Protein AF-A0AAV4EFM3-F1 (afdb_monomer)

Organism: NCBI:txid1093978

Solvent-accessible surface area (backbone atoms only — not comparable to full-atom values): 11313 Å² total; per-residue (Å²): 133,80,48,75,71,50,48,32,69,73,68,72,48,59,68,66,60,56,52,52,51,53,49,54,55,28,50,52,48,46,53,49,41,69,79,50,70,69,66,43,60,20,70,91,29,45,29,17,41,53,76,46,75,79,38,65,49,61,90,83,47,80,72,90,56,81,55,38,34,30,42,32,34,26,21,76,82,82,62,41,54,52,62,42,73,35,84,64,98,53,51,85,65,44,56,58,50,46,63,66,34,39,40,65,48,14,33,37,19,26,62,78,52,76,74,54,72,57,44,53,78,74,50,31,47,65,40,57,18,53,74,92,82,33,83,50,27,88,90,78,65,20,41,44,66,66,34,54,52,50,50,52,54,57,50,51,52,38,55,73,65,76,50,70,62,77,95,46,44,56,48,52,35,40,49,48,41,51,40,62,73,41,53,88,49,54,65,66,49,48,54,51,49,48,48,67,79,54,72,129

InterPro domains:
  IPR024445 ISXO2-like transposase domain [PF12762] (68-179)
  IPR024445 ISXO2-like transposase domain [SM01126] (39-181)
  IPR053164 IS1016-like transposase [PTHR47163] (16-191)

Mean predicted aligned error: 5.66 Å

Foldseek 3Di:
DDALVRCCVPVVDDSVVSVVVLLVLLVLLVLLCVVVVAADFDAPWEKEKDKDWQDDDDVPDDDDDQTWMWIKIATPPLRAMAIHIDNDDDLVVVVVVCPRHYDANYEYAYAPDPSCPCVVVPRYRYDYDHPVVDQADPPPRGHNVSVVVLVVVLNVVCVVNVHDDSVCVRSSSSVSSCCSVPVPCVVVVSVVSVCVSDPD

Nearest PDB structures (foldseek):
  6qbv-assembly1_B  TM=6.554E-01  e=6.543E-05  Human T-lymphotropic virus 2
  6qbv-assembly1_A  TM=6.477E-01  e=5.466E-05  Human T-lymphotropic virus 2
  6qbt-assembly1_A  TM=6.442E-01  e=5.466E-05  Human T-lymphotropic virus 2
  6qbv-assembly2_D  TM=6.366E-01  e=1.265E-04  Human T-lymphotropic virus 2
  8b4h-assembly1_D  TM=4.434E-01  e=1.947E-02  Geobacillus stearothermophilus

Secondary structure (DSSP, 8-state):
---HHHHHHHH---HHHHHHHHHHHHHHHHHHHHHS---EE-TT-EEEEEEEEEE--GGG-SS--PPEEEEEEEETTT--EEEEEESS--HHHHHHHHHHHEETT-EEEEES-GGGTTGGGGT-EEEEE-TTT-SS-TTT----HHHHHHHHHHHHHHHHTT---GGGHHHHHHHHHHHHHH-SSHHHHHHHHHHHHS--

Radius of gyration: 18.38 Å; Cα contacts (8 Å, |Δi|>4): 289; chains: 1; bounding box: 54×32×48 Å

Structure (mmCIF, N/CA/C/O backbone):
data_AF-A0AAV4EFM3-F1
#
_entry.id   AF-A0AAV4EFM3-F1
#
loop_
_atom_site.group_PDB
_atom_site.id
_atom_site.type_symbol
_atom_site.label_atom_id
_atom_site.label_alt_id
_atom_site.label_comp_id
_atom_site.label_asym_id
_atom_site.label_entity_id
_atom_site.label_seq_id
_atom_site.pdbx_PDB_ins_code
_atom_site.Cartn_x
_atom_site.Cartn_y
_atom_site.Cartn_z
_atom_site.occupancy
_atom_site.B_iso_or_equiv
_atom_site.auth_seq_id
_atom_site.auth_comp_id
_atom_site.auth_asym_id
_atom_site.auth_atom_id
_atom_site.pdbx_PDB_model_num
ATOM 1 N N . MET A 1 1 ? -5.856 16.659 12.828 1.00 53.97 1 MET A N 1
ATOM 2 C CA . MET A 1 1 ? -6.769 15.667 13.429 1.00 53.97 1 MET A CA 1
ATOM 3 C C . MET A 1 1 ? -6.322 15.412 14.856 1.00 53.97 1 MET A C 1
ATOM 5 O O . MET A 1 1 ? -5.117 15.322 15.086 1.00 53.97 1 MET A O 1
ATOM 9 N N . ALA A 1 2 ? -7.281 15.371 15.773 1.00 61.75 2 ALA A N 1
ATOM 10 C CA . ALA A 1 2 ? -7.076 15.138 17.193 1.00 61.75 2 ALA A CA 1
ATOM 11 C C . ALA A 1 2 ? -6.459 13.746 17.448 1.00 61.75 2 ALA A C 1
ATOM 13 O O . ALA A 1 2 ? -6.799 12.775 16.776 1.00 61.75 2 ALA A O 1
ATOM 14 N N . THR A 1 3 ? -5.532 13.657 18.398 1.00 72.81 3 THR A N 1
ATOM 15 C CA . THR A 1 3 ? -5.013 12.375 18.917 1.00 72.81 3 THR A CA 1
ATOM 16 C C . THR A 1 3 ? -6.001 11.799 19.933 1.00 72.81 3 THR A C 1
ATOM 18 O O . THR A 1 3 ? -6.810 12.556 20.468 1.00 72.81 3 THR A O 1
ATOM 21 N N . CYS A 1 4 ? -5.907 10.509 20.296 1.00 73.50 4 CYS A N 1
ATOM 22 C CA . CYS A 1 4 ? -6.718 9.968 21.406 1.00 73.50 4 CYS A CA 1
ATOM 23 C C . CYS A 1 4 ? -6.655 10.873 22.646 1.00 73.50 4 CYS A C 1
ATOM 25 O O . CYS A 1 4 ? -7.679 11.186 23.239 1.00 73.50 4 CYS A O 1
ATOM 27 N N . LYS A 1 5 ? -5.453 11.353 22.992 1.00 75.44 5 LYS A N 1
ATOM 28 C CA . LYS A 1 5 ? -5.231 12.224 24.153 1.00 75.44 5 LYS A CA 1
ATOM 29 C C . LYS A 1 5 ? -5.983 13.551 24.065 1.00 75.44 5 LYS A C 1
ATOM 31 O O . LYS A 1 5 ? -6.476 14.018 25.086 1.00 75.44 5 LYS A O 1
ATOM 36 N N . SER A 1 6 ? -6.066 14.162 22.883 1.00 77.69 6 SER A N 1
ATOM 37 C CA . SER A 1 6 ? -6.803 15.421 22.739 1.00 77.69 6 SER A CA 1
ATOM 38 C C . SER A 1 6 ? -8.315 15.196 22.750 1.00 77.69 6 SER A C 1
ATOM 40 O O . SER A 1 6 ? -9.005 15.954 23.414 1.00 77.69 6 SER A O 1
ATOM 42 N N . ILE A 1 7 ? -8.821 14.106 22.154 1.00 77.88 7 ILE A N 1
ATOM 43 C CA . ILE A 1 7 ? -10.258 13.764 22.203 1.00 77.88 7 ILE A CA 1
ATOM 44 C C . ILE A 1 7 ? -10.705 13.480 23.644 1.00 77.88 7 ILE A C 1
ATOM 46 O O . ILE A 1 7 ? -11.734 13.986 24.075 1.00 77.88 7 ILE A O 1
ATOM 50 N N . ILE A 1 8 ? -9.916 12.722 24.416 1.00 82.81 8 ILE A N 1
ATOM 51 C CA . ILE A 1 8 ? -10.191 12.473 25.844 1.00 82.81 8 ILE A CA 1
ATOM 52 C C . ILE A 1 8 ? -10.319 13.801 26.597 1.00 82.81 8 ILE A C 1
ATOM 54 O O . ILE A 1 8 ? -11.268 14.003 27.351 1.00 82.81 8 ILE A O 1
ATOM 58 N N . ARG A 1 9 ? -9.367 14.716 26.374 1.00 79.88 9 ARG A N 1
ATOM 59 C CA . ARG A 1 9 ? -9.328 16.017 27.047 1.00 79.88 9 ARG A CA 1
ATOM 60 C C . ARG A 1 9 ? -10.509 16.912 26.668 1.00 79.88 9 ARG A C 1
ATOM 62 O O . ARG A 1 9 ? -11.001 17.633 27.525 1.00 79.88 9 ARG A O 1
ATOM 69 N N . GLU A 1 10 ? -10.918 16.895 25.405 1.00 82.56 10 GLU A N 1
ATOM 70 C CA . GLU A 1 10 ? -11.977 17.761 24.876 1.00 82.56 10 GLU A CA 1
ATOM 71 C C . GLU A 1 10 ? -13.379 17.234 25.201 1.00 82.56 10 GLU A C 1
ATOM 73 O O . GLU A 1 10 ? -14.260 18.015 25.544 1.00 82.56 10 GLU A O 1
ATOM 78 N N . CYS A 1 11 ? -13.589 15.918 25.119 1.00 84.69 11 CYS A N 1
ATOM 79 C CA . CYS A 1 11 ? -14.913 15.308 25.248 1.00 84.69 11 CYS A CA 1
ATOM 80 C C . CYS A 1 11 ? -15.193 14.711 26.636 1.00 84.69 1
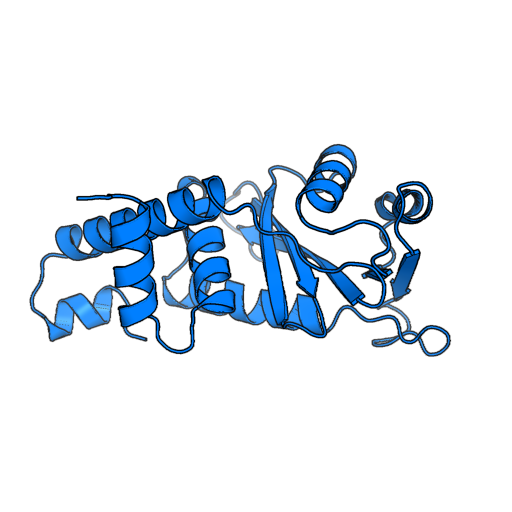1 CYS A C 1
ATOM 82 O O . CYS A 1 11 ? -16.313 14.275 26.884 1.00 84.69 11 CYS A O 1
ATOM 84 N N . GLY A 1 12 ? -14.194 14.625 27.524 1.00 83.69 12 GLY A N 1
ATOM 85 C CA . GLY A 1 12 ? -14.347 14.008 28.849 1.00 83.69 12 GLY A CA 1
ATOM 86 C C . GLY A 1 12 ? -14.660 12.506 28.806 1.00 83.69 12 GLY A C 1
ATOM 87 O O . GLY A 1 12 ? -15.176 11.953 29.774 1.00 83.69 12 GLY A O 1
ATOM 88 N N . LEU A 1 13 ? -14.381 11.843 27.681 1.00 85.75 13 LEU A N 1
ATOM 89 C CA . LEU A 1 13 ? -14.669 10.424 27.481 1.00 85.75 13 LEU A CA 1
ATOM 90 C C . LEU A 1 13 ? -13.588 9.539 28.102 1.00 85.75 13 LEU A C 1
ATOM 92 O O . LEU A 1 13 ? -12.402 9.877 28.103 1.00 85.75 13 LEU A O 1
ATOM 96 N N . ALA A 1 14 ? -13.994 8.351 28.550 1.00 87.75 14 ALA A N 1
ATOM 97 C CA . ALA A 1 14 ? -13.062 7.323 28.989 1.00 87.75 14 ALA A CA 1
ATOM 98 C C . ALA A 1 14 ? -12.125 6.907 27.841 1.00 87.75 14 ALA A C 1
ATOM 100 O O . ALA A 1 14 ? -12.552 6.711 26.699 1.00 87.75 14 ALA A O 1
ATOM 101 N N . THR A 1 15 ? -10.842 6.718 28.159 1.00 85.62 15 THR A N 1
ATOM 102 C CA . THR A 1 15 ? -9.816 6.273 27.201 1.00 85.62 15 THR A CA 1
ATOM 103 C C . THR A 1 15 ? -10.237 5.003 26.464 1.00 85.62 15 THR A C 1
ATOM 105 O O . THR A 1 15 ? -10.085 4.914 25.247 1.00 85.62 15 THR A O 1
ATOM 108 N N . GLU A 1 16 ? -10.793 4.039 27.196 1.00 87.69 16 GLU A N 1
ATOM 109 C CA . GLU A 1 16 ? -11.238 2.745 26.672 1.00 87.69 16 GLU A CA 1
ATOM 110 C C . GLU A 1 16 ? -12.333 2.907 25.617 1.00 87.69 16 GLU A C 1
ATOM 112 O O . GLU A 1 16 ? -12.257 2.285 24.561 1.00 87.69 16 GLU A O 1
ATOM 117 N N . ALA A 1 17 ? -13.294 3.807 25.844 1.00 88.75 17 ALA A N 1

....................

## WHAT IS REQUIRED
Would you output only the span of the records above that opens with the line containing "1 CYS A C 1" and closes with the line containing "ATOM 96 N N", ends included and pictures dropped?

## SOLUTION TO THIS PROBLEM
1 CYS A C 1
ATOM 82 O O . CYS A 1 11 ? -16.313 14.275 26.884 1.00 84.69 11 CYS A O 1
ATOM 84 N N . GLY A 1 12 ? -14.194 14.625 27.524 1.00 83.69 12 GLY A N 1
ATOM 85 C CA . GLY A 1 12 ? -14.347 14.008 28.849 1.00 83.69 12 GLY A CA 1
ATOM 86 C C . GLY A 1 12 ? -14.660 12.506 28.806 1.00 83.69 12 GLY A C 1
ATOM 87 O O . GLY A 1 12 ? -15.176 11.953 29.774 1.00 83.69 12 GLY A O 1
ATOM 88 N N . LEU A 1 13 ? -14.381 11.843 27.681 1.00 85.75 13 LEU A N 1
ATOM 89 C CA . LEU A 1 13 ? -14.669 10.424 27.481 1.00 85.75 13 LEU A CA 1
ATOM 90 C C . LEU A 1 13 ? -13.588 9.539 28.102 1.00 85.75 13 LEU A C 1
ATOM 92 O O . LEU A 1 13 ? -12.402 9.877 28.103 1.00 85.75 13 LEU A O 1
ATOM 96 N N . ALA A 1 14 ? -13.994 8.351 28.550 1.00 87.75 14 ALA A N 1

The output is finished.